Indeed, Wednesday's fashion show was partly a tribute to Mr. Pathak
from the United Nations Development Program, which in a 156-page
report released Tuesday praised his for-profit, private-sector
solution to an intractable social problem.
"Giving them this opportunity shows the world that scavengers are
equal to everybody else," Mr. Pathak said.
The former scavengers, none of whom had traveled outside India before,
also seemed to help publicize what the United Nations has decreed the
International Year of Sanitation.
This effort (earlier ones focused on peace, and microcredit) is to
reduce by half the 2.4 billion people who drink and bathe in dirty
water by 2015, though with just 300,000 aided so far, progress has
admittedly been slow.
"It's a huge undertaking," said Vijay Nambiar, chief of staff to Ban
Ki-moon, the United Nations secretary general, at the preshow panel.
"But we must raise awareness of sanitation with special attention to
the privacy, dignity and security of women."
Though the message was somber, the mood turned light after guests
adjourned to the Delegates Dining Room, which provided views of a
twinkling Queens.
Waiters in tuxedos balanced platters of wedge-shaped samosas by tables
of saffron chicken and lentil salad.
On the nearby 50-foot runway, the former scavengers strutted side by
side with more conventional models, whose bobbed hairdos and heavy
makeup balanced bright gold, pink and green chiffon gowns.
Some in the 175-person crowd leaped at the chance to meet Mr. Pathak,
whose social service may be as admired as his entrepreneurial talent.
Although his net worth hasn't been widely reported, his company,
Sulabh International, made a profit of $5 million in 2005, according
to the United Nations report, which is a Bill Gates-level sum in an
impoverished nation.
Much of that revenue presumably came from Sulabh's numerous public pay
toilets, which are also found in Ethiopia, Madagascar and Afghanistan;
Mr. Pathak also runs a popular New Delhi toilet museum.
"I'm here because I think what he's done is remarkable," said Anjali
Sud, 24, of the Upper West Side, who works for a magazine publishing
company but volunteers at the United Nations in her spare time. As she
spoke, her sister Anisha Sud, 21, passed a pen to Mr. Pathak for an
autograph.
Fawning, too, was Virender Yadav, 54, a New Delhi native who now lives
in Richmond Hill, Queens, and whose arms were piled high with free
brochures and books.
"This is very unusual, I was very surprised," to learn that former
scavengers would be in New York City, Mr. Yadav said.
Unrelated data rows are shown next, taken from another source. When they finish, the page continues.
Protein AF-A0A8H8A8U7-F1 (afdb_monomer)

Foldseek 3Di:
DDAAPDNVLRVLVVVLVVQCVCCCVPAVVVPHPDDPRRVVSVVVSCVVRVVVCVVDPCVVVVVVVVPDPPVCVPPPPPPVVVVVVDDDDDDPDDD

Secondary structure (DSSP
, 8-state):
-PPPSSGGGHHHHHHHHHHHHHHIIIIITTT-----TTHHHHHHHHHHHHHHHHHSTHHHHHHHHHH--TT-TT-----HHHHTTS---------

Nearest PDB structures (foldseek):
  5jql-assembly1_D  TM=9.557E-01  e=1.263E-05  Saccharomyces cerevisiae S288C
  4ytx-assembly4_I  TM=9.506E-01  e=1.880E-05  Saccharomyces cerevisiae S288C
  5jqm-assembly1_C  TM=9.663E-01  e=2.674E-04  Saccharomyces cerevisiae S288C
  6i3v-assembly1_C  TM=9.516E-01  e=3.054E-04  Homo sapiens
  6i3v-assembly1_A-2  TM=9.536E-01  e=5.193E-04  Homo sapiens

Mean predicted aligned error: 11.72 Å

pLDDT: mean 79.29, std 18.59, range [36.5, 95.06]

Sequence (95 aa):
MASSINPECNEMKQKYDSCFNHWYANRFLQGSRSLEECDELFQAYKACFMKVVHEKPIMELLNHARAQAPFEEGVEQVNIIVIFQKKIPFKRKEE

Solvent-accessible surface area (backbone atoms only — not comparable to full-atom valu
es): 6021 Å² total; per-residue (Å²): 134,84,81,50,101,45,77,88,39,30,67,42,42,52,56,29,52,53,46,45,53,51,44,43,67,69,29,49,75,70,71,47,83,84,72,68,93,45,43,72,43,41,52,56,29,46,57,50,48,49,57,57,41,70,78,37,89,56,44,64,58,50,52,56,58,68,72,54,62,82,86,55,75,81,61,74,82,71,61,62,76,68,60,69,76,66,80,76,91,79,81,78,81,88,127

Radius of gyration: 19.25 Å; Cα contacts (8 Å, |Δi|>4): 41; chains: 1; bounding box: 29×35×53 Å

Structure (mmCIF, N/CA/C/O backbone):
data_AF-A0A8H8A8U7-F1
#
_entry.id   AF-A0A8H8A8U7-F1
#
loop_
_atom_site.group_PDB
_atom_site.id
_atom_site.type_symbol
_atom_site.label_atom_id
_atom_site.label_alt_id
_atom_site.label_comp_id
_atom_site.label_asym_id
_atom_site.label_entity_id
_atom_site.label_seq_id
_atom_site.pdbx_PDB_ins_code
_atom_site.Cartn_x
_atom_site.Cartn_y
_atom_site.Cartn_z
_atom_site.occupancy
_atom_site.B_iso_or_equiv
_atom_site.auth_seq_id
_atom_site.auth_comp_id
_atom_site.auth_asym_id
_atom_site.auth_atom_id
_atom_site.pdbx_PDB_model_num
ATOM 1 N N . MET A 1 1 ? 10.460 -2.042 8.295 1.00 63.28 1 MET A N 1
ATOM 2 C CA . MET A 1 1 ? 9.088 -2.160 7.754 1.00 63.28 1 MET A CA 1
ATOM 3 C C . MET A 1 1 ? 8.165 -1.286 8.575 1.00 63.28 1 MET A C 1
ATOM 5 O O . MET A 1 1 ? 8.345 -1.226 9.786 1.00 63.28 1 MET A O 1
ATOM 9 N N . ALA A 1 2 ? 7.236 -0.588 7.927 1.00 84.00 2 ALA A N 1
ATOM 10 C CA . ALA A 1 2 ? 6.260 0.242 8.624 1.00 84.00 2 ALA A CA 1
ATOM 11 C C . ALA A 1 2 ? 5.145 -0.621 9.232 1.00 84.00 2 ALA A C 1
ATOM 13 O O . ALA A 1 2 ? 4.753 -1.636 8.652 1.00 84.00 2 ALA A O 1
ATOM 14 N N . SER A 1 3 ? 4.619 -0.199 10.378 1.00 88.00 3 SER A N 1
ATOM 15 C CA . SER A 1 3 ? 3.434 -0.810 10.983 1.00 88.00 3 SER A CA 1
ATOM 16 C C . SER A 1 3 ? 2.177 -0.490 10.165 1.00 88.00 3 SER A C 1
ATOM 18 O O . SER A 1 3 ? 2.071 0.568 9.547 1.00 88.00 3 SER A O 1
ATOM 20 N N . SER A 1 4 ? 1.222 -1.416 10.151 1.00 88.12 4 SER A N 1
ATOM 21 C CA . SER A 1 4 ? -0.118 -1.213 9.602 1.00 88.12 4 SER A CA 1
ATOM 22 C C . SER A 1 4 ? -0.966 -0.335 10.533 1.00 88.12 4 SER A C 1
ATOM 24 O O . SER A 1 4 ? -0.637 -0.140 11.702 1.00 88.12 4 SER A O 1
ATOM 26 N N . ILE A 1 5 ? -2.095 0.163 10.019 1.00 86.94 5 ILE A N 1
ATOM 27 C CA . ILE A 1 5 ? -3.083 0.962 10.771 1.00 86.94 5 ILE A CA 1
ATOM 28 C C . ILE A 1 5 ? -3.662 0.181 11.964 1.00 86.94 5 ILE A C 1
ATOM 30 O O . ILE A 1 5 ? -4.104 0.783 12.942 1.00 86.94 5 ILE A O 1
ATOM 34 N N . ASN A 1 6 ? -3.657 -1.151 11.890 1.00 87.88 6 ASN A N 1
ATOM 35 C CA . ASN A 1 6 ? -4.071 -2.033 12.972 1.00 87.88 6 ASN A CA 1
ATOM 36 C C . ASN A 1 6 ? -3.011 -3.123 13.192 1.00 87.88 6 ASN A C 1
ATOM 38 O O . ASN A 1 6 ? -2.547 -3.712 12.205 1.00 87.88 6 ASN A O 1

"I am so glad they are bringing them up in the world," he added.
The culture shock wasn't lost on the former scavengers, either, such
as Usha Chaumar, 34, who wore bangles on her wrists and a glittering
bindi on her forehead. Like her fellow travelers, Ms. Chaumar comes
from Alwar, a city in Gujarat State, and like the others, she was
married young, at 14, though her husband is now deceased.
"All my friends and relatives need to get better jobs," she said
through a Hindi interpreter, "so they can come into the mainstream."